What you have to do: For this exercise, reproduce the entries below exactly, but only from the line containing "ATOM 62 C CA" through the line containing "ATOM 81 N N", both included.

==== Material provided

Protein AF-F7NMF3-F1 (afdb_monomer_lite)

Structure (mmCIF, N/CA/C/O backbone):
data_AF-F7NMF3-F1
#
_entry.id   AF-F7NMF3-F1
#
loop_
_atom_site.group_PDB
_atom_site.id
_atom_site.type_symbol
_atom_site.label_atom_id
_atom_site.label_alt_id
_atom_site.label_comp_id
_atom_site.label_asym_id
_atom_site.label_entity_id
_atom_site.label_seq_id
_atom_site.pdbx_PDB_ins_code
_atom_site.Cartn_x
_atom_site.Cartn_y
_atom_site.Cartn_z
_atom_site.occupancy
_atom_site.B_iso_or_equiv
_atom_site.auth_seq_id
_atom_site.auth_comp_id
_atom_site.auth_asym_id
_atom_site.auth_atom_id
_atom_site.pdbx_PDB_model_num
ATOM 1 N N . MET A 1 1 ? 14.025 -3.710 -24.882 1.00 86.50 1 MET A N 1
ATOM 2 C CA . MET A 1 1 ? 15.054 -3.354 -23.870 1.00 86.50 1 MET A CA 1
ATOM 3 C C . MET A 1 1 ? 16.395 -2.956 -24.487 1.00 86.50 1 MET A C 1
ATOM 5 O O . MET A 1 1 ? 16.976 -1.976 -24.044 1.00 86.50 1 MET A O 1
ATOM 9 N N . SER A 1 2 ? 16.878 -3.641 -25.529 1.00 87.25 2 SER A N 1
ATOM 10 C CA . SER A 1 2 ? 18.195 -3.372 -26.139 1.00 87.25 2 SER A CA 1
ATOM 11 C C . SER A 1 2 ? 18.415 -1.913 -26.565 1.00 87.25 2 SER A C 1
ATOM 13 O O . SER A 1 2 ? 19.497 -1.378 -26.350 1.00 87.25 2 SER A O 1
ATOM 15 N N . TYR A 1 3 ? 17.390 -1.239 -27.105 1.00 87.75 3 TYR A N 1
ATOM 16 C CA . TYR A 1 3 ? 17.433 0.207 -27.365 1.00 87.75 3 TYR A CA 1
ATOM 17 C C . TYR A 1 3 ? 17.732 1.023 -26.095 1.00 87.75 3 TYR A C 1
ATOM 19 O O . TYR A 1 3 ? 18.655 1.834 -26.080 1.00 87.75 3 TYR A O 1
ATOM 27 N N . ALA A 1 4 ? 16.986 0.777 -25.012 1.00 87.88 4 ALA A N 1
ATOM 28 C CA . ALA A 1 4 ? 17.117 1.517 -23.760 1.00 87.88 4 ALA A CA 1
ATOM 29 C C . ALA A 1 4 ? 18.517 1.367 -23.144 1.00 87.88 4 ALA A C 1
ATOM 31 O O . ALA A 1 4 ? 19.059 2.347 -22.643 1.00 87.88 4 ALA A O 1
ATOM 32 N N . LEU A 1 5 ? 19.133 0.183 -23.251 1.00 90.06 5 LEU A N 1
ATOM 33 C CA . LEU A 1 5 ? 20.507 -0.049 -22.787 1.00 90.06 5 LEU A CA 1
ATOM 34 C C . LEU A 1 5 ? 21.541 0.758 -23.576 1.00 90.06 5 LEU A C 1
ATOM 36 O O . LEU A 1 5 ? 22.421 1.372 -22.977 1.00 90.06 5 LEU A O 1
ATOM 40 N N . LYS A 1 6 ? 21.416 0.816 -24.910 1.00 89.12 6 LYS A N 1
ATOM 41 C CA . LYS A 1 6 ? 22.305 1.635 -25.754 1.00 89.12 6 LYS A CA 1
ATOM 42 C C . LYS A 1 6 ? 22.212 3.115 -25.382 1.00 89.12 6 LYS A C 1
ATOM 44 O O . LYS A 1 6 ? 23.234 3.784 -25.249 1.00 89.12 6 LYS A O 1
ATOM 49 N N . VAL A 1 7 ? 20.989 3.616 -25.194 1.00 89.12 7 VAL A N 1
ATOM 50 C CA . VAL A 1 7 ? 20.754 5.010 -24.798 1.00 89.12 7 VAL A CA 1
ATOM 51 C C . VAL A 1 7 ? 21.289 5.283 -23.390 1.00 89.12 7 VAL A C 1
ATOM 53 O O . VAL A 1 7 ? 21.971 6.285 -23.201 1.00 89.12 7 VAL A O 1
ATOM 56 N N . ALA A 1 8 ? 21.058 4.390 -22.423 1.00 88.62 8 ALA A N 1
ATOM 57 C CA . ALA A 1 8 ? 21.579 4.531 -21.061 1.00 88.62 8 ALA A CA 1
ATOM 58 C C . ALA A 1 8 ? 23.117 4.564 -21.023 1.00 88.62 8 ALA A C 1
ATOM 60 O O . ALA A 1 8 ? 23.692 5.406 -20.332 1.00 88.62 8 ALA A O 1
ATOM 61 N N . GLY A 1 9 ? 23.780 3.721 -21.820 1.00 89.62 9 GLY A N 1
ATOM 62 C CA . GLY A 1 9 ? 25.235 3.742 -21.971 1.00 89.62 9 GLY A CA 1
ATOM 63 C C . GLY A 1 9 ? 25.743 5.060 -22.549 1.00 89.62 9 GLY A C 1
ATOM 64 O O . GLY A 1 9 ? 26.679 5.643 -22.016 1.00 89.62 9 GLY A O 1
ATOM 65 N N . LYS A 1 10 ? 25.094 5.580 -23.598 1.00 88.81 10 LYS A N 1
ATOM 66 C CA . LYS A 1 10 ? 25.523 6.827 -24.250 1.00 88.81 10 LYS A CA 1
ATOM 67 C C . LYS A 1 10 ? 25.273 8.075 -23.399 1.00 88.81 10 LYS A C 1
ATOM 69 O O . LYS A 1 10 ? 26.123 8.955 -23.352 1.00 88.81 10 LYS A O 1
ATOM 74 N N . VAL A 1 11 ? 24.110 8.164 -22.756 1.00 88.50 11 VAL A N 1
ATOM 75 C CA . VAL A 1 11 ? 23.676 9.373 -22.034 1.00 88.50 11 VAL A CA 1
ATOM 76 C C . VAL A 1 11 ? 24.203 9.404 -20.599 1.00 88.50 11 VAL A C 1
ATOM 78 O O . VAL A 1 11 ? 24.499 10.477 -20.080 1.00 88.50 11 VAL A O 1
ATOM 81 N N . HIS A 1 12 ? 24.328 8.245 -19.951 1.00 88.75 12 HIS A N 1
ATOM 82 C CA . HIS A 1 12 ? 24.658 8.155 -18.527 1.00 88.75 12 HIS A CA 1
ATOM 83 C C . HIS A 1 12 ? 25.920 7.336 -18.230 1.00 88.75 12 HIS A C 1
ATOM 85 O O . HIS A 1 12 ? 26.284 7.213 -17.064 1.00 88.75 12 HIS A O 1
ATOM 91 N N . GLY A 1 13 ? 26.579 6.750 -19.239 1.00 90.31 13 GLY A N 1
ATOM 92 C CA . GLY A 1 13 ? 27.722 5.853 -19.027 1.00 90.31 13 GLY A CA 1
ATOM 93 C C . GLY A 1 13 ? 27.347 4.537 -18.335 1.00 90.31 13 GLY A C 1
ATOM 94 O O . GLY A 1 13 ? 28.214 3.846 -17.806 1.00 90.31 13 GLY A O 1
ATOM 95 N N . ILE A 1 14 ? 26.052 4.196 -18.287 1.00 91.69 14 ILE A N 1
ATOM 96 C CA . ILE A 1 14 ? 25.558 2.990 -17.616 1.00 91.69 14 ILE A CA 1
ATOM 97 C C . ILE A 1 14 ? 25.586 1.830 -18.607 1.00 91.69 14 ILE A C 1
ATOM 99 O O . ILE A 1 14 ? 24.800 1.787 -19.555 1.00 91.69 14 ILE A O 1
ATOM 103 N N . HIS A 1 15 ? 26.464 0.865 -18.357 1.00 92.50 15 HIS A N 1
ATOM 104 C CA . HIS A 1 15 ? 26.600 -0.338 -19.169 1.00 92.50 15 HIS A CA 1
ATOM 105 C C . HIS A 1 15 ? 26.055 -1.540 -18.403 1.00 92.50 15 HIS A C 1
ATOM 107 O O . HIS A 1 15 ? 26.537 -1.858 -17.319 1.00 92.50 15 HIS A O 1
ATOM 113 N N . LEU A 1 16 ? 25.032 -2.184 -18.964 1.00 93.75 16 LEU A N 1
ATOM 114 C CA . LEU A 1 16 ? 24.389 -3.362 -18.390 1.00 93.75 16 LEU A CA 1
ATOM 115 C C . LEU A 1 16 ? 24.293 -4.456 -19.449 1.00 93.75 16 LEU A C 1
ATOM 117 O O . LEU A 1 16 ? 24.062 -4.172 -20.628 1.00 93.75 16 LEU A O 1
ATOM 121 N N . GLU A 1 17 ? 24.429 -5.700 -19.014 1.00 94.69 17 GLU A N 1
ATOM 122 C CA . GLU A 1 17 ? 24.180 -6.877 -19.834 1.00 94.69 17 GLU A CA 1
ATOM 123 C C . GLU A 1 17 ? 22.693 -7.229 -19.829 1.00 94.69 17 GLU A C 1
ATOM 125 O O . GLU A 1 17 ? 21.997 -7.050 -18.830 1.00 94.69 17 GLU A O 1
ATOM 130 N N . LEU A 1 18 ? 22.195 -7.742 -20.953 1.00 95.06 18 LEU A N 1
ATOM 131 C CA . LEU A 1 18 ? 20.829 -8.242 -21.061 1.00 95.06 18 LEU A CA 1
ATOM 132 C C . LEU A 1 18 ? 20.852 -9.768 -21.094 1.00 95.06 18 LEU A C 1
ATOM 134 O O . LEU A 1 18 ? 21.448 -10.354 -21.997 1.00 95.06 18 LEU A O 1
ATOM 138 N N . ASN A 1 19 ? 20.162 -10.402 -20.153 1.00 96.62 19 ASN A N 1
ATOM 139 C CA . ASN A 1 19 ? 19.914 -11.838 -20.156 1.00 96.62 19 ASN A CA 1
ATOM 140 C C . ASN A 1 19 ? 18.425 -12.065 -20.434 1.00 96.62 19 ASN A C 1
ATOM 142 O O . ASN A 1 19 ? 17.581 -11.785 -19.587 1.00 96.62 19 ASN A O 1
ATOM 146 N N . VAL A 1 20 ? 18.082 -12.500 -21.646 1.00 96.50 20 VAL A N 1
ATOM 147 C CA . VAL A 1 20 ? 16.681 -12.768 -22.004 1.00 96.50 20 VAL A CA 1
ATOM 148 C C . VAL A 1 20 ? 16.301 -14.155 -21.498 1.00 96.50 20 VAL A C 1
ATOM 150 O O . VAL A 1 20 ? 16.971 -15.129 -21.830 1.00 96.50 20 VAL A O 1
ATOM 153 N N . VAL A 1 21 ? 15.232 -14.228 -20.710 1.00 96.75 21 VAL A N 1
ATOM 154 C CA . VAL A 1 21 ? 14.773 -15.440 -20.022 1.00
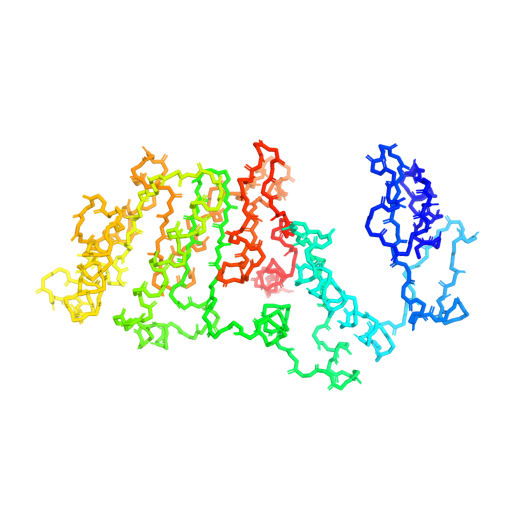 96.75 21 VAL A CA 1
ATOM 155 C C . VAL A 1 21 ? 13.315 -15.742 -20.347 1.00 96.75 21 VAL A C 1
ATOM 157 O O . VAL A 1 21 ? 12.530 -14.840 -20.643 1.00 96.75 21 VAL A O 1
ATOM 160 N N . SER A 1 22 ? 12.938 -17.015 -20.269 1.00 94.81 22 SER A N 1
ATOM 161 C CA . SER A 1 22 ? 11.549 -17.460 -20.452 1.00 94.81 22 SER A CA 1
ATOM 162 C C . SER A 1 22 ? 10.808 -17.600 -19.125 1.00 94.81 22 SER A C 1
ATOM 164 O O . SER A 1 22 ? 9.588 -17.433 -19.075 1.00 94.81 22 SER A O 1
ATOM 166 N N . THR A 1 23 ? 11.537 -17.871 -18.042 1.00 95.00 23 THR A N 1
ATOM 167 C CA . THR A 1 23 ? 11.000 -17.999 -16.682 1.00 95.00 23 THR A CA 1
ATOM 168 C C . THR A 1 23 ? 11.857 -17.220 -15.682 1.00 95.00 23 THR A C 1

========
==== Material provided

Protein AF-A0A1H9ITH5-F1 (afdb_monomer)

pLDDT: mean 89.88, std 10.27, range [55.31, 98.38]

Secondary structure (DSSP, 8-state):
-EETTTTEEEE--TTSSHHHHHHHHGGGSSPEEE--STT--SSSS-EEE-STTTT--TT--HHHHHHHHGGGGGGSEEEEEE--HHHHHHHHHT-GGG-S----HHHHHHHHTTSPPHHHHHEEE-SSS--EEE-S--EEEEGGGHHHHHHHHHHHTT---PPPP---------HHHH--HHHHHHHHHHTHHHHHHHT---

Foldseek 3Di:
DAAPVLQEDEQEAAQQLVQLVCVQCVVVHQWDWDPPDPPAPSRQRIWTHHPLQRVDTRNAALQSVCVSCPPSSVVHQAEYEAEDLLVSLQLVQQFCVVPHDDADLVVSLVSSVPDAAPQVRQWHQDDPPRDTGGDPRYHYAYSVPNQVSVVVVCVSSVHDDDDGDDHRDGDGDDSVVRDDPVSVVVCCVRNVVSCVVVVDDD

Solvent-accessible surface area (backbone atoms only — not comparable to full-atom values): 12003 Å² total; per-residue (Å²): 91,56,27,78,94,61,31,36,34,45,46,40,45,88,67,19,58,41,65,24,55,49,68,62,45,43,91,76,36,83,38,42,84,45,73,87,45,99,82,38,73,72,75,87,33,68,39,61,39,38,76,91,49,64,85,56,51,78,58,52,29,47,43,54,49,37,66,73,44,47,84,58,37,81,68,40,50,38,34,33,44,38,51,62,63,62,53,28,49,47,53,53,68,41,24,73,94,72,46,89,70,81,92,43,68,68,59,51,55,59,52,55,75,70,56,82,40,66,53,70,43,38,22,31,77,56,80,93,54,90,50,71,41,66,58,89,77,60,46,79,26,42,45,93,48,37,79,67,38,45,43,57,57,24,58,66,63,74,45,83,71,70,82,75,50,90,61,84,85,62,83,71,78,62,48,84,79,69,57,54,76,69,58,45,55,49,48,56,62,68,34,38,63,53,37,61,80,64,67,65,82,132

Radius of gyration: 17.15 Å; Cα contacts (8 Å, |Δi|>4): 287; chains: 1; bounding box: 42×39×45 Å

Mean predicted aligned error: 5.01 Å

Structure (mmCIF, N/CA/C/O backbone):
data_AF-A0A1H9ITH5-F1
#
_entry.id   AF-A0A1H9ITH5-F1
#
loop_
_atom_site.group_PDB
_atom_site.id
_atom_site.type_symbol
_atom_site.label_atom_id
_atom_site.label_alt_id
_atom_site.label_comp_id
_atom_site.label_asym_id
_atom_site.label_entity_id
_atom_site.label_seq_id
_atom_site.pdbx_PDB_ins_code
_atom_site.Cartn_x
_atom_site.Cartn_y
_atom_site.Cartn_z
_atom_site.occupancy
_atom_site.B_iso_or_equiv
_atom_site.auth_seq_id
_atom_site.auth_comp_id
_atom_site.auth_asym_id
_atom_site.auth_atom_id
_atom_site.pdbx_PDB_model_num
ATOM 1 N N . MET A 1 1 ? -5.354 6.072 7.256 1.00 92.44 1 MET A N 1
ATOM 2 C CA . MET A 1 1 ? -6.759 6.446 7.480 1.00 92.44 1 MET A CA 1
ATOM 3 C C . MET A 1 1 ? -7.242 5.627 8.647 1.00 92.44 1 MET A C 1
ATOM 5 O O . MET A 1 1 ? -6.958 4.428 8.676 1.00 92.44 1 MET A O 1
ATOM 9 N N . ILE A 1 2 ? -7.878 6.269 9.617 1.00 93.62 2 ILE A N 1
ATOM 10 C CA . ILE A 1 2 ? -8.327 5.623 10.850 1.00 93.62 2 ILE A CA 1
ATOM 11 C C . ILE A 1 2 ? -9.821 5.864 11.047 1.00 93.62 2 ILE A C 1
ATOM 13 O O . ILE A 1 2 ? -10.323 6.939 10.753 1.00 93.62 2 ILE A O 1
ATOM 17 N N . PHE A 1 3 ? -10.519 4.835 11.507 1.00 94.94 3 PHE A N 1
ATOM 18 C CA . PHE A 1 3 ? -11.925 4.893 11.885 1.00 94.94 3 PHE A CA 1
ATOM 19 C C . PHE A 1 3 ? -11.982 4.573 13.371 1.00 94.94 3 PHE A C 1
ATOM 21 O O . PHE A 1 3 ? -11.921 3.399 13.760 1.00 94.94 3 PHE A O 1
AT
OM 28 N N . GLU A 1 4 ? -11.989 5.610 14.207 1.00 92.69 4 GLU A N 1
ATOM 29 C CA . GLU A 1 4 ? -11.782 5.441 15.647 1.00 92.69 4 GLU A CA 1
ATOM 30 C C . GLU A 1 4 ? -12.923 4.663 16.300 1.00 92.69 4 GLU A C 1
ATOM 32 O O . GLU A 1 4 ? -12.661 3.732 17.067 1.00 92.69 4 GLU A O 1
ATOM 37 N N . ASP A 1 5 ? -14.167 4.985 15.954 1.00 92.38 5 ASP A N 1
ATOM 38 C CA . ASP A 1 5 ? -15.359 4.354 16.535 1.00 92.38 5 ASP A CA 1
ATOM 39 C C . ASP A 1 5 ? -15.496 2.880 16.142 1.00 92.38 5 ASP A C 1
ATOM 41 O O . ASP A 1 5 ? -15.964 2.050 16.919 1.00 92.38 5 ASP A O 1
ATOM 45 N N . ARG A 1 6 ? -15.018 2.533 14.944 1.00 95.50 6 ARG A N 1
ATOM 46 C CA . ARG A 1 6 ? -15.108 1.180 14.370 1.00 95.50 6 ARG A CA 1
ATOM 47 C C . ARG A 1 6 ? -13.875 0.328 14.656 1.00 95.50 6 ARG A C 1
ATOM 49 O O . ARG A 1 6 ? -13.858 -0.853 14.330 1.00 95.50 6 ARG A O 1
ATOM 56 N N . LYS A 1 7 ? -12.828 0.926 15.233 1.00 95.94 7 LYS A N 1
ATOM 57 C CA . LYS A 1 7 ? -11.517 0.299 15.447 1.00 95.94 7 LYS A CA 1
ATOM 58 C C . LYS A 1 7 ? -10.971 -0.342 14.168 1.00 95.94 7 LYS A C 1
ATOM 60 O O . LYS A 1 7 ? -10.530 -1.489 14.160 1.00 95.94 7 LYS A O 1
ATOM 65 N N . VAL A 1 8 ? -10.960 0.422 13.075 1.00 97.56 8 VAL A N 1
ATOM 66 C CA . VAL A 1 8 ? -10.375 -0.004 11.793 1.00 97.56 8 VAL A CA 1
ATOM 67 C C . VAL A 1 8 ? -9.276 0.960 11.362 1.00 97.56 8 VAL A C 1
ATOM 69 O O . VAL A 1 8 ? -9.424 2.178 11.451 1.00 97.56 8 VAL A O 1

========

Result for this exercise:
ATOM 62 C CA . GLY A 1 9 ? 25.235 3.742 -21.971 1.00 89.62 9 GLY A CA 1
ATOM 63 C C . GLY A 1 9 ? 25.743 5.060 -22.549 1.00 89.62 9 GLY A C 1
ATOM 64 O O . GLY A 1 9 ? 26.679 5.643 -22.016 1.00 89.62 9 GLY A O 1
ATOM 65 N N . LYS A 1 10 ? 25.094 5.580 -23.598 1.00 88.81 10 LYS A N 1
ATOM 66 C CA . LYS A 1 10 ? 25.523 6.827 -24.250 1.00 88.81 10 LYS A CA 1
ATOM 67 C C . LYS A 1 10 ? 25.273 8.075 -23.399 1.00 88.81 10 LYS A C 1
ATOM 69 O O . LYS A 1 10 ? 26.123 8.955 -23.352 1.00 88.81 10 LYS A O 1
ATOM 74 N N . VAL A 1 11 ? 24.110 8.164 -22.756 1.00 88.50 11 VAL A N 1
ATOM 75 C CA . VAL A 1 11 ? 23.676 9.373 -22.034 1.00 88.50 11 VAL A CA 1
ATOM 76 C C . VAL A 1 11 ? 24.203 9.404 -20.599 1.00 88.50 11 VAL A C 1
ATOM 78 O O . VAL A 1 11 ? 24.499 10.477 -20.080 1.00 88.50 11 VAL A O 1
ATOM 81 N N . HIS A 1 12 ? 24.328 8.245 -19.951 1.00 88.75 12 HIS A N 1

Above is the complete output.